Using the data beneath this instruction, retype only the lines from the one that contains "ATOM 242 O O" down to the one that contains "ATOM 252 O O", both included, exactly as they appear.

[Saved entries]

--------------------

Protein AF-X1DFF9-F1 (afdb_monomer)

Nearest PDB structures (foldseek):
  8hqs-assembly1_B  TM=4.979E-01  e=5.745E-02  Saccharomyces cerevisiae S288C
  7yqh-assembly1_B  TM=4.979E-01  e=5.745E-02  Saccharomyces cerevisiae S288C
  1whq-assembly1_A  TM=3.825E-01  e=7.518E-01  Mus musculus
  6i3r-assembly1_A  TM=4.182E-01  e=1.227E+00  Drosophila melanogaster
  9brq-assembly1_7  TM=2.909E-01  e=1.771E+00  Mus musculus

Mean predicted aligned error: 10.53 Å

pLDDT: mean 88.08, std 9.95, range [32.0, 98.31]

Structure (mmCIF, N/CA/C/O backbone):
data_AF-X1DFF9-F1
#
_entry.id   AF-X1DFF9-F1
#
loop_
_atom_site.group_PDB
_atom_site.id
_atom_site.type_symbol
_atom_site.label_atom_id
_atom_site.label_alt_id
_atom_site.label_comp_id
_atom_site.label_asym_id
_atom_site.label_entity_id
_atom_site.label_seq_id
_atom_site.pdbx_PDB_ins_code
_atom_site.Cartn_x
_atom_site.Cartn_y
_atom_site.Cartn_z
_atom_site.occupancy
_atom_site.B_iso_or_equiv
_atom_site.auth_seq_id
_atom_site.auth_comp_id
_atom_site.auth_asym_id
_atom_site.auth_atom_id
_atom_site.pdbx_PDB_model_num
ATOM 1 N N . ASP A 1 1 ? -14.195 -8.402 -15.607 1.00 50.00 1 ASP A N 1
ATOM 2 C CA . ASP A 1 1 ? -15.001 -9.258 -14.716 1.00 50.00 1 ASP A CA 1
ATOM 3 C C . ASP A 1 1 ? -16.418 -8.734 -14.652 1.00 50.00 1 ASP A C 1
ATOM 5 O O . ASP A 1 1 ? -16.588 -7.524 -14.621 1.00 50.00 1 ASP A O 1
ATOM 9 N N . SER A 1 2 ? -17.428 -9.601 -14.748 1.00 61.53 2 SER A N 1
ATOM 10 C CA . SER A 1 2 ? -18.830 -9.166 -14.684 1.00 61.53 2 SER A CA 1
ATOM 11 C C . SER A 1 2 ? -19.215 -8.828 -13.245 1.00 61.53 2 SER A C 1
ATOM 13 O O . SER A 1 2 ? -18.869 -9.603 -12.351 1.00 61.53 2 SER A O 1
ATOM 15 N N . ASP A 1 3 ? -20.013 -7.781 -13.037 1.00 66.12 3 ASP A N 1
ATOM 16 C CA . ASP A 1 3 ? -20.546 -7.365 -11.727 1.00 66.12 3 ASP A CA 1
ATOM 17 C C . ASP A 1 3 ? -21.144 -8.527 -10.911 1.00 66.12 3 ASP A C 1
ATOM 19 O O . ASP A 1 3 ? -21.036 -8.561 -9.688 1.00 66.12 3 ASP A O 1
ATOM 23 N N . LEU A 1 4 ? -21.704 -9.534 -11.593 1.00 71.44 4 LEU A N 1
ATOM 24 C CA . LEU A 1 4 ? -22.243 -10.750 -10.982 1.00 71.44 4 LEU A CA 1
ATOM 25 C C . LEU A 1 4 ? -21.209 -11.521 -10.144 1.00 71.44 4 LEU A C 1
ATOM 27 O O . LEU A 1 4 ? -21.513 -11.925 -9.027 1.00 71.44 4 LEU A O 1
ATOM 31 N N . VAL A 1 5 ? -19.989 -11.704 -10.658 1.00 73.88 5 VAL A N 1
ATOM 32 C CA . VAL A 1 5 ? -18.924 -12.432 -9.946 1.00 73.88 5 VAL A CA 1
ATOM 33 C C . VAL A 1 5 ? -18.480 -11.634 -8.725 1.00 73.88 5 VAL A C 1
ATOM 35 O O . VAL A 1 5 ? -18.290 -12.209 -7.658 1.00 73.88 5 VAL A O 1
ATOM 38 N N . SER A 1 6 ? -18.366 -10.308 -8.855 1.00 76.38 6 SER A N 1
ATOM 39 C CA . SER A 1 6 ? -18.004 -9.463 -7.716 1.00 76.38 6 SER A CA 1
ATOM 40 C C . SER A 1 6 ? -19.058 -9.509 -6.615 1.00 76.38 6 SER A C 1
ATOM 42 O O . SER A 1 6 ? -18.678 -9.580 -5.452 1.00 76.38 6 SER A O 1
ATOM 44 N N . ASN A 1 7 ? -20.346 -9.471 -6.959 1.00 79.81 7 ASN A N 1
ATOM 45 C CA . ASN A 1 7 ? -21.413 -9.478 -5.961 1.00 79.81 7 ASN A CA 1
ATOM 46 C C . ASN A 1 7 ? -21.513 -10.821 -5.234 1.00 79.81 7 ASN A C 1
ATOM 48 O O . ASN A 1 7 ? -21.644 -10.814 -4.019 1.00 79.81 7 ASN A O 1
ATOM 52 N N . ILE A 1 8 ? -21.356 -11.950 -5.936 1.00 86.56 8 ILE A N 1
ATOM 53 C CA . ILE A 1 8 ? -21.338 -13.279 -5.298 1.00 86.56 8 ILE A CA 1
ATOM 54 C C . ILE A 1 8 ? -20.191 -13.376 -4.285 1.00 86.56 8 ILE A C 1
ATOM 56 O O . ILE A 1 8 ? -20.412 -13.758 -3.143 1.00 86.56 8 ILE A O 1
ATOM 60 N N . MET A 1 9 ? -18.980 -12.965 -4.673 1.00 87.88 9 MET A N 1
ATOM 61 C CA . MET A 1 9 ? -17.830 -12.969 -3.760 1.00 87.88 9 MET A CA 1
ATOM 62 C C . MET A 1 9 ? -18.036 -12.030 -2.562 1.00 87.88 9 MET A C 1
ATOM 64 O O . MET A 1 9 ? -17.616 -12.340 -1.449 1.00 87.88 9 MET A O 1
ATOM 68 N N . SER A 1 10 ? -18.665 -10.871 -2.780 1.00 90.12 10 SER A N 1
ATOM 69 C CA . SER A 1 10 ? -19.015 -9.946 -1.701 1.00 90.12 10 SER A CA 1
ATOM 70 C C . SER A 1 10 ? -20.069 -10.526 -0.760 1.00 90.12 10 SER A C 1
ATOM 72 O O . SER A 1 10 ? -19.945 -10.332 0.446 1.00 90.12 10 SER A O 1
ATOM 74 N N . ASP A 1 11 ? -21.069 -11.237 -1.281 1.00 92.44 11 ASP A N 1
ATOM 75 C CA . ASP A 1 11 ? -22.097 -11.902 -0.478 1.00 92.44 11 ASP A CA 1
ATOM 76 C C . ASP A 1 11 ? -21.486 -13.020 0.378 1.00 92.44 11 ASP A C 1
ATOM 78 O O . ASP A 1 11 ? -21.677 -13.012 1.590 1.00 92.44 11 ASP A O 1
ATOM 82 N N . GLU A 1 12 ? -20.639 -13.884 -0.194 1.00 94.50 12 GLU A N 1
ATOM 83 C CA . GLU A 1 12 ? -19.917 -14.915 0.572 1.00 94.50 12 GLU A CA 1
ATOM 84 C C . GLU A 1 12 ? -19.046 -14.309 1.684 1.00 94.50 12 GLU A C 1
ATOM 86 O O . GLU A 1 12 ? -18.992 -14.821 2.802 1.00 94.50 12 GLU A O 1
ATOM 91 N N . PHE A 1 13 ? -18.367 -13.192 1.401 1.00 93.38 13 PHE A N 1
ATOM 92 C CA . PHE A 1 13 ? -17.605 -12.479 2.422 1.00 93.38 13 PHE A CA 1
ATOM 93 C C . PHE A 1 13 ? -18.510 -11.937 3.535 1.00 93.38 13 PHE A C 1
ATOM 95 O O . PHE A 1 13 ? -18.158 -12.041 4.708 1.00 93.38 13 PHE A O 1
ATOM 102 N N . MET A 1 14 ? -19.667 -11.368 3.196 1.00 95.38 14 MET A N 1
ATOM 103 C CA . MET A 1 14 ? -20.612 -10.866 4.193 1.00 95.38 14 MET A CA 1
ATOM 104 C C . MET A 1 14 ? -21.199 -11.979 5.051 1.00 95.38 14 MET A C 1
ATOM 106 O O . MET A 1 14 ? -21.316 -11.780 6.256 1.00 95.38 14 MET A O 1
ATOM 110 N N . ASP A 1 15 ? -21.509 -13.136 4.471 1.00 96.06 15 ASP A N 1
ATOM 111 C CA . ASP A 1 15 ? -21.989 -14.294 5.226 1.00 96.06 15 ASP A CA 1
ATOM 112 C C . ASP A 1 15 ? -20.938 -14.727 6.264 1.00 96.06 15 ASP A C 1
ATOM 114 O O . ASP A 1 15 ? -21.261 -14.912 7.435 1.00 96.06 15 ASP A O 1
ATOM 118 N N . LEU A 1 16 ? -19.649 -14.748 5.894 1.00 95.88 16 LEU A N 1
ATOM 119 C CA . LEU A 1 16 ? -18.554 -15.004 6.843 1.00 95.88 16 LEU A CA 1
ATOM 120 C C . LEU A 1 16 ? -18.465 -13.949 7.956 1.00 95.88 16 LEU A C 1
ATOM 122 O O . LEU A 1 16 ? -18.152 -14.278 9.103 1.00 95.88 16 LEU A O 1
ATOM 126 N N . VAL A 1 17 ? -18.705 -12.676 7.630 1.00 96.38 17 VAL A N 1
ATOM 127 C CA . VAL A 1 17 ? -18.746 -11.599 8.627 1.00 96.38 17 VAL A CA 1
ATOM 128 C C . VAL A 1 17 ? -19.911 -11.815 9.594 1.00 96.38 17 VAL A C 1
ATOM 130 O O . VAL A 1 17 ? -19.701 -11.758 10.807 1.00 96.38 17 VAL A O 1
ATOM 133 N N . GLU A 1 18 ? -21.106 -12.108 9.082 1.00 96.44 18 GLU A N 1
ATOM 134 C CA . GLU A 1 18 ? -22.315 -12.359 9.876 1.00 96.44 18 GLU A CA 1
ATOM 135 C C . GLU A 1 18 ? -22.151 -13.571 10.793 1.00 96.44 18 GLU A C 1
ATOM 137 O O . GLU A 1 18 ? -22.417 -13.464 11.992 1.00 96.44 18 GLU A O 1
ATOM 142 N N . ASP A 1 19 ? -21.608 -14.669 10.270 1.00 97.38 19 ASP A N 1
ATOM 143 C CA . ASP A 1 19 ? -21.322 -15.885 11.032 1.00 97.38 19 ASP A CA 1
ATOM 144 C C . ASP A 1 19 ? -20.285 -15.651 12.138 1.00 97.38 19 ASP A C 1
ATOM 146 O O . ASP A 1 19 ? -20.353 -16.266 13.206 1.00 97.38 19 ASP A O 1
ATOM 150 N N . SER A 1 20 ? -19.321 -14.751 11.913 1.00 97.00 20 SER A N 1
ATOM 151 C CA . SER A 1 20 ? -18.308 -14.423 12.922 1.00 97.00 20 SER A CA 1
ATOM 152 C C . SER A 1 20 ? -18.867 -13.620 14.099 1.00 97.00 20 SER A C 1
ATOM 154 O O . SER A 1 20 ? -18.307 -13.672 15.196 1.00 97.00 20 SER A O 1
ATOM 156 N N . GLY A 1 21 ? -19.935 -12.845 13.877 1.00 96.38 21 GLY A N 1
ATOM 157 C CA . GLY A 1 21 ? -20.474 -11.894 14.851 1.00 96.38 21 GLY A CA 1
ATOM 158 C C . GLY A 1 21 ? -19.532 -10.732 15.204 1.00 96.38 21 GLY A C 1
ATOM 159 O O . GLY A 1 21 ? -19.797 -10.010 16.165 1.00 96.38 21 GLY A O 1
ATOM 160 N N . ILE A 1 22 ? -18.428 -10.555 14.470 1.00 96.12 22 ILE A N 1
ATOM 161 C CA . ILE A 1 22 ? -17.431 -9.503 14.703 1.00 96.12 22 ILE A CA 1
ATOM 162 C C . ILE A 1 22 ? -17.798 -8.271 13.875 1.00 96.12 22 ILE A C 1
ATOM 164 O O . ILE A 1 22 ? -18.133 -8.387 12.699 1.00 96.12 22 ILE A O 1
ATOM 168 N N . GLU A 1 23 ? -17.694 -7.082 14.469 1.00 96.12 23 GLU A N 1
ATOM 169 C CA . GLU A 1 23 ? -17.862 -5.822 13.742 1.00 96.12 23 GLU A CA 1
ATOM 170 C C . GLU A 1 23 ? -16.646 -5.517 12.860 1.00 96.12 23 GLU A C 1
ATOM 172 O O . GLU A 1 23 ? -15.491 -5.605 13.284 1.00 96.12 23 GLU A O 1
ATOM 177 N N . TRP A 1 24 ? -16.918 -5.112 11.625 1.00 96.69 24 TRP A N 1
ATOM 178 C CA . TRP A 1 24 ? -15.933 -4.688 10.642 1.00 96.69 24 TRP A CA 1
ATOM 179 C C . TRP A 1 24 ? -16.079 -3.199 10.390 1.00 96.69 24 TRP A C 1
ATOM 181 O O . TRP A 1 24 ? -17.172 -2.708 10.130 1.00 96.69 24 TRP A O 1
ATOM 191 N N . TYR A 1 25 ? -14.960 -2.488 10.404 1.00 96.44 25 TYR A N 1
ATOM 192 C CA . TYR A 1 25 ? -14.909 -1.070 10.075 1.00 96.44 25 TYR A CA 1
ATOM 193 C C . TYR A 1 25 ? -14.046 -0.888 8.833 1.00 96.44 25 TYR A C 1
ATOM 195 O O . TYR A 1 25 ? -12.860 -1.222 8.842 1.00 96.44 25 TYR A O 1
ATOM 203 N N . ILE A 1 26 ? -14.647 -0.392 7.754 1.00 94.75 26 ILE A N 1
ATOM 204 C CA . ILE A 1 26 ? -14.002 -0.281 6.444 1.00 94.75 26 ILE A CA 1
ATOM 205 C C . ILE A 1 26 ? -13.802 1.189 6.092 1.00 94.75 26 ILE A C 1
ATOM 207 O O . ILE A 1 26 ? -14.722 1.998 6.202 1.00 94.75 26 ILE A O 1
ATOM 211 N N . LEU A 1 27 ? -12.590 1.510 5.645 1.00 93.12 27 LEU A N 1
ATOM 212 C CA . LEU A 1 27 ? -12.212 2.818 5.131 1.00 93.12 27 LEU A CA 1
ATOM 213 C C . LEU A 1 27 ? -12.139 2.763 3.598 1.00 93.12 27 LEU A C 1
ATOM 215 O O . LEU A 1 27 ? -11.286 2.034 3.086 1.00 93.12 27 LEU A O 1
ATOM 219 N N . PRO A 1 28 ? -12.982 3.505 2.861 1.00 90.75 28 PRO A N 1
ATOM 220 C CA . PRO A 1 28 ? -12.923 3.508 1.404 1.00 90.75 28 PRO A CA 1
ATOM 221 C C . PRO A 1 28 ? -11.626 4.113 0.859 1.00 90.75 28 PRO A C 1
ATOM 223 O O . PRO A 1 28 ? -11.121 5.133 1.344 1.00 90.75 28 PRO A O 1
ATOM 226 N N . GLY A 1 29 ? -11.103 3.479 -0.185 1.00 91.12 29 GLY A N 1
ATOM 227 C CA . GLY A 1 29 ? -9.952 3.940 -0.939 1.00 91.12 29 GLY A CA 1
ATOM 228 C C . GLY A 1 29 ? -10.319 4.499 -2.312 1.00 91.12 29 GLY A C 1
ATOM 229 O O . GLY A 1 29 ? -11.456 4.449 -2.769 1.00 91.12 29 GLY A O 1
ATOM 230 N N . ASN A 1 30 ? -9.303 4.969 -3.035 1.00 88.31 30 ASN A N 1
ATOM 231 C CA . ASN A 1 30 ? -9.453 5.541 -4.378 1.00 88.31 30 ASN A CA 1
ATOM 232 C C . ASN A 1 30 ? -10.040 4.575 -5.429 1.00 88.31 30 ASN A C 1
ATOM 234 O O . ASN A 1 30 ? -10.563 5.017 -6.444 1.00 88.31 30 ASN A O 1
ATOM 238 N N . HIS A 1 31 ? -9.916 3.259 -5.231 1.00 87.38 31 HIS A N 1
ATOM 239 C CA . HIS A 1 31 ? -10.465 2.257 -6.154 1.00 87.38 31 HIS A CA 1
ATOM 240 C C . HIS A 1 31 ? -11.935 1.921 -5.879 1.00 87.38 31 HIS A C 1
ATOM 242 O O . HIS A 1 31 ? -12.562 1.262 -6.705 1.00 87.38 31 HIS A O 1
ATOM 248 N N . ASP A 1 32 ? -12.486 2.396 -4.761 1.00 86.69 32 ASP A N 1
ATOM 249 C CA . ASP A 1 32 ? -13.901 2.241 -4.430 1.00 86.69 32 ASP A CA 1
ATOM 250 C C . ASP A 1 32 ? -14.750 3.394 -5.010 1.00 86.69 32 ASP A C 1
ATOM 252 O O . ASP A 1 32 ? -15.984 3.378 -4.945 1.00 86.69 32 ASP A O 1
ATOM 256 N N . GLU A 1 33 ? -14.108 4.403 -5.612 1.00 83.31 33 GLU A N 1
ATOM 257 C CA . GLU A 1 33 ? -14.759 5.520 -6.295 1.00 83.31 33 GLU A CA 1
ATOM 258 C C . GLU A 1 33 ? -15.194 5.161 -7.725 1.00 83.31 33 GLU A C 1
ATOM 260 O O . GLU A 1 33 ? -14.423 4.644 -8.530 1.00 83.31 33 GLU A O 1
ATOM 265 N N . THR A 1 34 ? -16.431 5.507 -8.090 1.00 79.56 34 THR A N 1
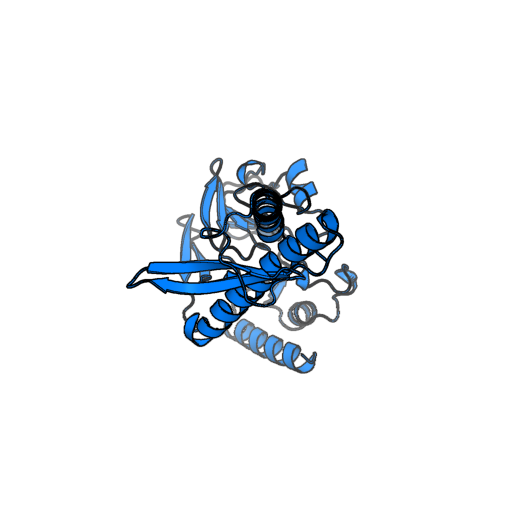
ATOM 266 C CA . THR A 1 34 ? -16.914 5.439 -9.474 1.00 79.56 34 THR A CA 1
ATOM 267 C C . THR A 1 34 ? -16.752 6.801 -10.131 1.00 79.56 34 THR A C 1
ATOM 269 O O . THR A 1 34 ? -17.330 7.786 -9.674 1.00 79.56 34 THR A O 1
ATOM 272 N N . GLY A 1 35 ? -15.967 6.869 -11.210 1.00 71.75 35 GLY A N 1
ATOM 273 C CA . GLY A 1 35 ? -15.747 8.115 -11.948 1.00 71.75 35 GLY A CA 1
ATOM 274 C C . GLY A 1 35 ? -15.189 9.242 -11.075 1.00 71.75 35 GLY A C 1
ATOM 275 O O . GLY A 1 35 ? -15.601 10.386 -11.251 1.00 71.75 35 GLY A O 1
ATOM 276 N N . ASN A 1 36 ? -14.298 8.911 -10.129 1.00 69.88 36 ASN A N 1
ATOM 277 C CA . ASN A 1 36 ? -13.692 9.861 -9.187 1.00 69.88 36 ASN A CA 1
ATOM 278 C C . ASN A 1 36 ? -14.713 10.579 -8.283 1.00 69.88 36 ASN A C 1
ATOM 280 O O . ASN A 1 36 ? -14.553 11.750 -7.934 1.00 69.88 36 ASN A O 1
ATOM 284 N N . ASN A 1 37 ? -15.831 9.918 -7.973 1.00 71.44 37 ASN A N 1
ATOM 285 C CA . ASN A 1 37 ? -16.867 10.496 -7.133 1.00 71.44 37 ASN A CA 1
ATOM 286 C C . ASN A 1 37 ? -17.578 9.422 -6.312 1.00 71.44 37 ASN A C 1
ATOM 288 O O . ASN A 1 37 ? -18.423 8.683 -6.824 1.00 71.44 37 ASN A O 1
ATOM 292 N N . TRP A 1 38 ? -17.327 9.411 -5.004 1.00 73.12 38 TRP A N 1
ATOM 293 C CA . TRP A 1 38 ? -18.010 8.504 -4.085 1.00 73.12 38 TRP A CA 1
ATOM 294 C C . TRP A 1 38 ? -19.547 8.552 -4.170 1.00 73.12 38 TRP A C 1
ATOM 296 O O . TRP A 1 38 ? -20.223 7.531 -4.044 1.00 73.12 38 TRP A O 1
ATOM 306 N N . LYS A 1 39 ? -20.155 9.719 -4.435 1.00 73.88 39 LYS A N 1
ATOM 307 C CA . LYS A 1 39 ? -21.625 9.817 -4.545 1.00 73.88 39 LYS A CA 1
ATOM 308 C C . LYS A 1 39 ? -22.178 8.977 -5.697 1.00 73.88 39 LYS A C 1
ATOM 310 O O . LYS A 1 39 ? -23.357 8.616 -5.656 1.00 73.88 39 LYS A O 1
ATOM 315 N N . LEU A 1 40 ? -21.344 8.681 -6.695 1.00 74.19 40 LEU A N 1
ATOM 316 C CA . LEU A 1 40 ? -21.651 7.796 -7.815 1.00 74.19 40 LEU A CA 1
ATOM 317 C C . LEU A 1 40 ? -21.337 6.325 -7.496 1.00 74.19 4
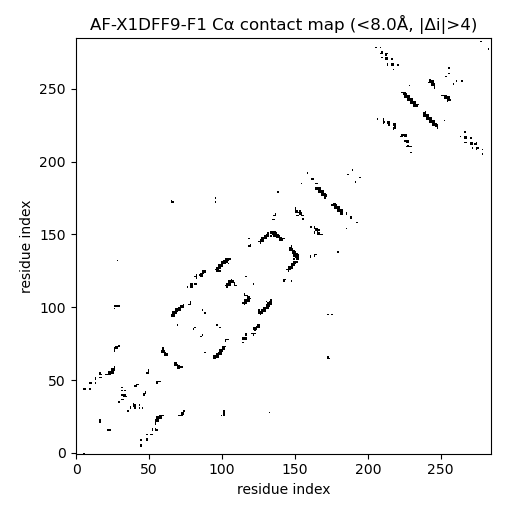0 LEU A C 1
ATOM 319 O O . LEU A 1 40 ? -21.904 5.442 -8.132 1.00 74.19 40 LEU A O 1
ATOM 323 N N . SER A 1 41 ? -20.548 6.042 -6.454 1.00 76.00 41 SER A N 1
ATOM 324 C CA . SER A 1 41 ? -20.209 4.688 -5.990 1.00 76.00 41 SER A CA 1
ATOM 325 C C . SER A 1 41 ? -21.349 3.929 -5.314 1.00 76.00 41 SER A C 1
ATOM 327 O O . SER A 1 41 ? -21.142 2.841 -4.791 1.00 76.00 41 SER A O 1
ATOM 329 N N . LYS A 1 42 ? -22.587 4.433 -5.331 1.00 74.00 42 LYS A N 1
ATOM 330 C CA . LYS A 1 42 ? -23.734 3.740 -4.714 1.00 74.00 42 LYS A CA 1
ATOM 331 C C . LYS A 1 42 ? -23.996 2.353 -5.313 1.00 74.00 42 LYS A C 1
ATOM 333 O O . LYS A 1 42 ? -24.638 1.534 -4.660 1.00 74.00 42 LYS A O 1
ATOM 338 N N . ALA A 1 43 ? -23.512 2.092 -6.525 1.00 71.06 43 ALA A N 1
ATOM 339 C CA . ALA A 1 43 ? -23.637 0.807 -7.205 1.00 71.06 43 ALA A CA 1
ATOM 340 C C . ALA A 1 43 ? -22.416 -0.121 -7.029 1.00 71.06 43 ALA A C 1
ATOM 342 O O . ALA A 1 43 ? -22.420 -1.205 -7.599 1.00 71.06 43 ALA A O 1
ATOM 343 N N . THR A 1 44 ? -21.386 0.267 -6.265 1.00 83.19 44 THR A N 1
ATOM 344 C CA . THR A 1 44 ? -20.203 -0.586 -6.060 1.00 83.19 44 THR A CA 1
ATOM 345 C C . THR A 1 44 ? -20.485 -1.728 -5.091 1.00 83.19 44 THR A C 1
ATOM 347 O O . THR A 1 44 ? -21.392 -1.653 -4.254 1.00 83.19 44 THR A O 1
ATOM 350 N N . SER A 1 45 ? -19.655 -2.768 -5.159 1.00 86.12 45 SER A N 1
ATOM 351 C CA . SER A 1 45 ? -19.699 -3.911 -4.244 1.00 86.12 45 SER A CA 1
ATOM 352 C C . SER A 1 45 ? -19.511 -3.473 -2.787 1.00 86.12 45 SER A C 1
ATOM 354 O O . SER A 1 45 ? -20.214 -3.958 -1.909 1.00 86.12 45 SER A O 1
ATOM 356 N N . LEU A 1 46 ? -18.663 -2.471 -2.521 1.00 88.81 46 LEU A N 1
ATOM 357 C CA . LEU A 1 46 ? -18.506 -1.906 -1.176 1.00 88.81 46 LEU A CA 1
ATOM 358 C C . LEU A 1 46 ? -19.790 -1.214 -0.683 1.00 88.81 46 LEU A C 1
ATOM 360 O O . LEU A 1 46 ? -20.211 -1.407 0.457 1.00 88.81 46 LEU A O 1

--------------------

**Response for this exercise:**
ATOM 242 O O . HIS A 1 31 ? -12.562 1.262 -6.705 1.00 87.38 31 HIS A O 1
ATOM 248 N N . ASP A 1 32 ? -12.486 2.396 -4.761 1.00 86.69 32 ASP A N 1
ATOM 249 C CA . ASP A 1 32 ? -13.901 2.241 -4.430 1.00 86.69 32 ASP A CA 1
ATOM 250 C C . ASP A 1 32 ? -14.750 3.394 -5.010 1.00 86.69 32 ASP A C 1
ATOM 252 O O . ASP A 1 32 ? -15.984 3.378 -4.945 1.00 86.69 32 ASP A O 1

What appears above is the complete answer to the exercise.